The “entire line” on the form described in Section 22-7-10(D) is set forth in Section 22-7-6 and provides:
Usual Name printed Address as City Date
signature As registered Registered
Read in conjunction with Section 22-7-9, it is clear that the purpose of Section 22-7-10 is to assist a county clerk in verifying signatures and to assist a superintendent in determining if there are sufficient signatures to initiate a special recall election. The requirements of Section 22-7-10(D) (incorporating Section 22-7-6) that a signer’s name be “printed as registered,” that his “address” be listed “as registered,” and that his “city” be listed were obviously intended to enable a county clerk to determine whether the signer is “a registered voter of the county and of the school district” listed on the petition as required by Section 22-7-10(E)(l). The requirement of a “usual signature” enables a county clerk to verify that the person signing is “the person whose name appears on the recall petition.” § 22-7-10(E)(3). Thus, where the information contained in the petition substantially complies with Section 22-7-10(D) and is sufficient to allow the county clerk to verify that the signer is a registered voter of the county and school district and that he is the person whose name is on the petition, the “entire line” shall be considered “filled in full.” 1 See Montoya v. Lopez, 99 N.M. 448, 659 P.2d 900 (1983). One exception is that failure to list the “date” of signature shall result in exclusion of the signature because the superintendent will be unable to determine whether the signature was signed “prior to the initiation date.” § 22-7-10(A).
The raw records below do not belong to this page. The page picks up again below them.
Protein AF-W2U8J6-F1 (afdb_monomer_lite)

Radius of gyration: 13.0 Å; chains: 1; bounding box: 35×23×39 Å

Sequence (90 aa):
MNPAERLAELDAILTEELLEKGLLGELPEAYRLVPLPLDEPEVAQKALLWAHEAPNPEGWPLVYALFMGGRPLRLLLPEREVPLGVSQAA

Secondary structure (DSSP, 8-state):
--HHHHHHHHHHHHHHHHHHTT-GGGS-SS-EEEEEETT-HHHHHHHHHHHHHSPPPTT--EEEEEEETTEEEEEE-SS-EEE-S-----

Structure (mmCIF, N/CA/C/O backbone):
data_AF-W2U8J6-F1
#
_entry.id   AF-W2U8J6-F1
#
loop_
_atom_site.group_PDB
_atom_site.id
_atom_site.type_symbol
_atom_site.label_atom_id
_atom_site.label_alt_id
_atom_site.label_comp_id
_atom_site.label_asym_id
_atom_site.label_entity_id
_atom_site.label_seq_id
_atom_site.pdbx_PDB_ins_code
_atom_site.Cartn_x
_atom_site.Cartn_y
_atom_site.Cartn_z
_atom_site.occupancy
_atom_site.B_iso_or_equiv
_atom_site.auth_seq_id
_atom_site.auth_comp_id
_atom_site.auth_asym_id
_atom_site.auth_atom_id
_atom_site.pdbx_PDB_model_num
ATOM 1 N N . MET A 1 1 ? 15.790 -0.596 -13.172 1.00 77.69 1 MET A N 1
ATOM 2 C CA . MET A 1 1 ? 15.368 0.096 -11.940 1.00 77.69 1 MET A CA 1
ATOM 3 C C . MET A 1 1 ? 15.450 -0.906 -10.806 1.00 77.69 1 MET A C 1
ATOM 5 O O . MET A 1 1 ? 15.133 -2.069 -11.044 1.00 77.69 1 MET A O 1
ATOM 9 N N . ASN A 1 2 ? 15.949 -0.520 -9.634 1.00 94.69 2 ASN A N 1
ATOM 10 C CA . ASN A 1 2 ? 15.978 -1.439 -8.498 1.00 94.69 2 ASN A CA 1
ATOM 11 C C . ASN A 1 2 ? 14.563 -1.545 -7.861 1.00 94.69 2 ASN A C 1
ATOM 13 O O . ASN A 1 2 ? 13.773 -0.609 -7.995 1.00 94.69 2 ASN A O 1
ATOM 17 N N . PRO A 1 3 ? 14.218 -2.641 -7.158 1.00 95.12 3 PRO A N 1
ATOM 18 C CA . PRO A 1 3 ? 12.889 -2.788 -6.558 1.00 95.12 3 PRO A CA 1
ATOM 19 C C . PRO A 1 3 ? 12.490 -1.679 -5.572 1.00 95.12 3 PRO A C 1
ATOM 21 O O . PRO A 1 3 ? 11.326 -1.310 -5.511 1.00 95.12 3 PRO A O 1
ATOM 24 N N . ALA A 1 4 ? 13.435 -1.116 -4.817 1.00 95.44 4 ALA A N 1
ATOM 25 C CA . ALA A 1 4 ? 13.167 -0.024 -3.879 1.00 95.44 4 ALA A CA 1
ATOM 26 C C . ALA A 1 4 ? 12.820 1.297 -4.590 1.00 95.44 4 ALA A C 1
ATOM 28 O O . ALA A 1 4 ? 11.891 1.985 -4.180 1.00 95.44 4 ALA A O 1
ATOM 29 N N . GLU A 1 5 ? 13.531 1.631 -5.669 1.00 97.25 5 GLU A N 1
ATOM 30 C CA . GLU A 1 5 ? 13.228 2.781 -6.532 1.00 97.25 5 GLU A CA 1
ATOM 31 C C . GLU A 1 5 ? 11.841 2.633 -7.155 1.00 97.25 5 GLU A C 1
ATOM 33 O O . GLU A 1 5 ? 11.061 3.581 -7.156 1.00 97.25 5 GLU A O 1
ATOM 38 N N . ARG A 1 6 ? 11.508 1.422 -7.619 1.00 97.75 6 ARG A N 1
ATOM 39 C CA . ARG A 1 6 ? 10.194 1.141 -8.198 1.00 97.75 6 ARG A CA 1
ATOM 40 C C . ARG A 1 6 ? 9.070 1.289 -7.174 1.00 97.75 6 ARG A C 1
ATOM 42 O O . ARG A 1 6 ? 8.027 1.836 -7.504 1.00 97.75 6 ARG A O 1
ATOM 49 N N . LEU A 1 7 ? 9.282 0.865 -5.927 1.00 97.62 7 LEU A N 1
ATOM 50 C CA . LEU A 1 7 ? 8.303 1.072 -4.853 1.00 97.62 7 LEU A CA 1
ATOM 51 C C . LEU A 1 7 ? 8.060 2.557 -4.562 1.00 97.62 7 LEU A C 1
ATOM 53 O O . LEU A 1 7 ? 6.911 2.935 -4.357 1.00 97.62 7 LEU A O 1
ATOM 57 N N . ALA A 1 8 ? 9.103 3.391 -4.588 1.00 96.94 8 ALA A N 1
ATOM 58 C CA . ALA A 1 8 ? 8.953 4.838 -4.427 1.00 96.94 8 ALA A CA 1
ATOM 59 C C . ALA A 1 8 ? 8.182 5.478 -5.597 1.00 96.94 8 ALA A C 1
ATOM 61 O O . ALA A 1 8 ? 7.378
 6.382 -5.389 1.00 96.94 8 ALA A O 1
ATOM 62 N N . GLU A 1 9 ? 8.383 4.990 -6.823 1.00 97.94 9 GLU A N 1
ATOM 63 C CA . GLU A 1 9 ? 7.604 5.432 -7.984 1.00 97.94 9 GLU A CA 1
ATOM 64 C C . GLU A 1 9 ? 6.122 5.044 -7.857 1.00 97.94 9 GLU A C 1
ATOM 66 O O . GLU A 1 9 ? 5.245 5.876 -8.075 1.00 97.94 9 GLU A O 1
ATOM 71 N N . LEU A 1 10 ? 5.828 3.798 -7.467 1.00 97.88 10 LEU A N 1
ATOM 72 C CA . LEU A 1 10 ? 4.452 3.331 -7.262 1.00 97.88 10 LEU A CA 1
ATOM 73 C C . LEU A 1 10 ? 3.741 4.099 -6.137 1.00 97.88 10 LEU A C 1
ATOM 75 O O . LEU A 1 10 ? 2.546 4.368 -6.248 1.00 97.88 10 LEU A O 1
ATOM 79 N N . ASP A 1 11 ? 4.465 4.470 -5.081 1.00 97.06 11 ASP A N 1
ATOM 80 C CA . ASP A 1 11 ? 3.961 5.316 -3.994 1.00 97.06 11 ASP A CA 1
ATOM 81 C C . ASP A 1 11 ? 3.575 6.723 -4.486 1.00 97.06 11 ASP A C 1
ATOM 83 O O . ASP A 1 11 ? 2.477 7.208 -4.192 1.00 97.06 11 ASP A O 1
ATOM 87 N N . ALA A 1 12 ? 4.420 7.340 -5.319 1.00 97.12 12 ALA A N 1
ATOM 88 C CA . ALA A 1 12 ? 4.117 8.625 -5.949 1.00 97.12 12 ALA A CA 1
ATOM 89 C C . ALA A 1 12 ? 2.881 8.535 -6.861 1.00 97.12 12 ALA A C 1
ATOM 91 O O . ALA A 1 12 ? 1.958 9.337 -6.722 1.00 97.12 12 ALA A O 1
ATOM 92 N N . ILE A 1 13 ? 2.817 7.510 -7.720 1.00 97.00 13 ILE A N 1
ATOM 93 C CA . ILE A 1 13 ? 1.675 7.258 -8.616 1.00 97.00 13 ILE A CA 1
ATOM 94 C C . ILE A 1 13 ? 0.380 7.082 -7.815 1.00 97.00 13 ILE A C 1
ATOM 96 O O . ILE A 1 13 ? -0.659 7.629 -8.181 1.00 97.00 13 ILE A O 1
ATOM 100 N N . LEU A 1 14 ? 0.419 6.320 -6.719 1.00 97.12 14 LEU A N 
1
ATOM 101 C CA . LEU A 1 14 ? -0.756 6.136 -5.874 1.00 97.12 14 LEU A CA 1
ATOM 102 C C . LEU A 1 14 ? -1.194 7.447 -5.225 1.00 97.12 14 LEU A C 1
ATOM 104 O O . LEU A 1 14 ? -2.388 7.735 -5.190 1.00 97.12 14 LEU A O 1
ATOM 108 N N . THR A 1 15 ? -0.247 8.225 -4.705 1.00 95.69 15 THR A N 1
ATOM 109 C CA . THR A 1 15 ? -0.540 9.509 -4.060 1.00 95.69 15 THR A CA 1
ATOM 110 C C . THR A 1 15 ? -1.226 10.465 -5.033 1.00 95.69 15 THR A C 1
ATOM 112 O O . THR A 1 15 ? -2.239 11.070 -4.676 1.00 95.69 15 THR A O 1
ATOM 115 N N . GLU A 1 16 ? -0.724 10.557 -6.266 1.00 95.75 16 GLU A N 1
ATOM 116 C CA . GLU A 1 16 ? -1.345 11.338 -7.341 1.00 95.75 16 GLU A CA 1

The superintendent, upon receipt of the verified signatures, must determine whether those verified signatures are sufficient to require a special recall election. In so doing, a superintendent must exclude those signatures without a date, § 22-7-10(A), those signatures which have expired as a matter of law, § 22-7-10(B), and those signatures which a county clerk finds do not meet the requirements of Section 22-7-10(E)(1) and (3). Where a person signs a petition more than once, contrary to Section 22-7-10(C) and (E)(2), the superintendent shall count the multiple signatures as one signature.
In the present case, the record shows that respondent did not count several signatures because the line was not “filled in full” (i.e., the name was not “printed as registered,” the “city” was not listed, or the “date” was not listed). In accordance with our analysis of Sections 22-7-9 and 22-7-10, we determine that it was proper for respondent to exclude those signatures not listing a date. However, we determine that respondent’s exclusion of signatures with names not “printed as registered” or with “city” not listed was inconsistent with the purpose of Section 22-7-10(D) and was therefore improper.
We have reviewed the petitions and determine that after excluding the signatures of individuals who petitioned to have their names withdrawn and after excluding the signatures that failed to meet the requirements of Section 22-7-10, there are 225 valid signatures to recall Robinson and 236 valid signatures to recall Vackar. We therefore conclude that there are sufficient signatures to initiate procedures for a special recall election of Robinson and Vackar.
The judgment of the district court is affirmed in part, reversed in part, and the case is remanded for the district court to set the date for the special recall election of Robinson and Vackar.
IT IS SO ORDERED.
STOWERS and WALTERS, JJ., concur.. We recognize that Catron county is a relatively small county and that the clerk there may require little information to verify registered voters. The clerk of a larger county {e.g., Bernalillo county) may require more information to do so.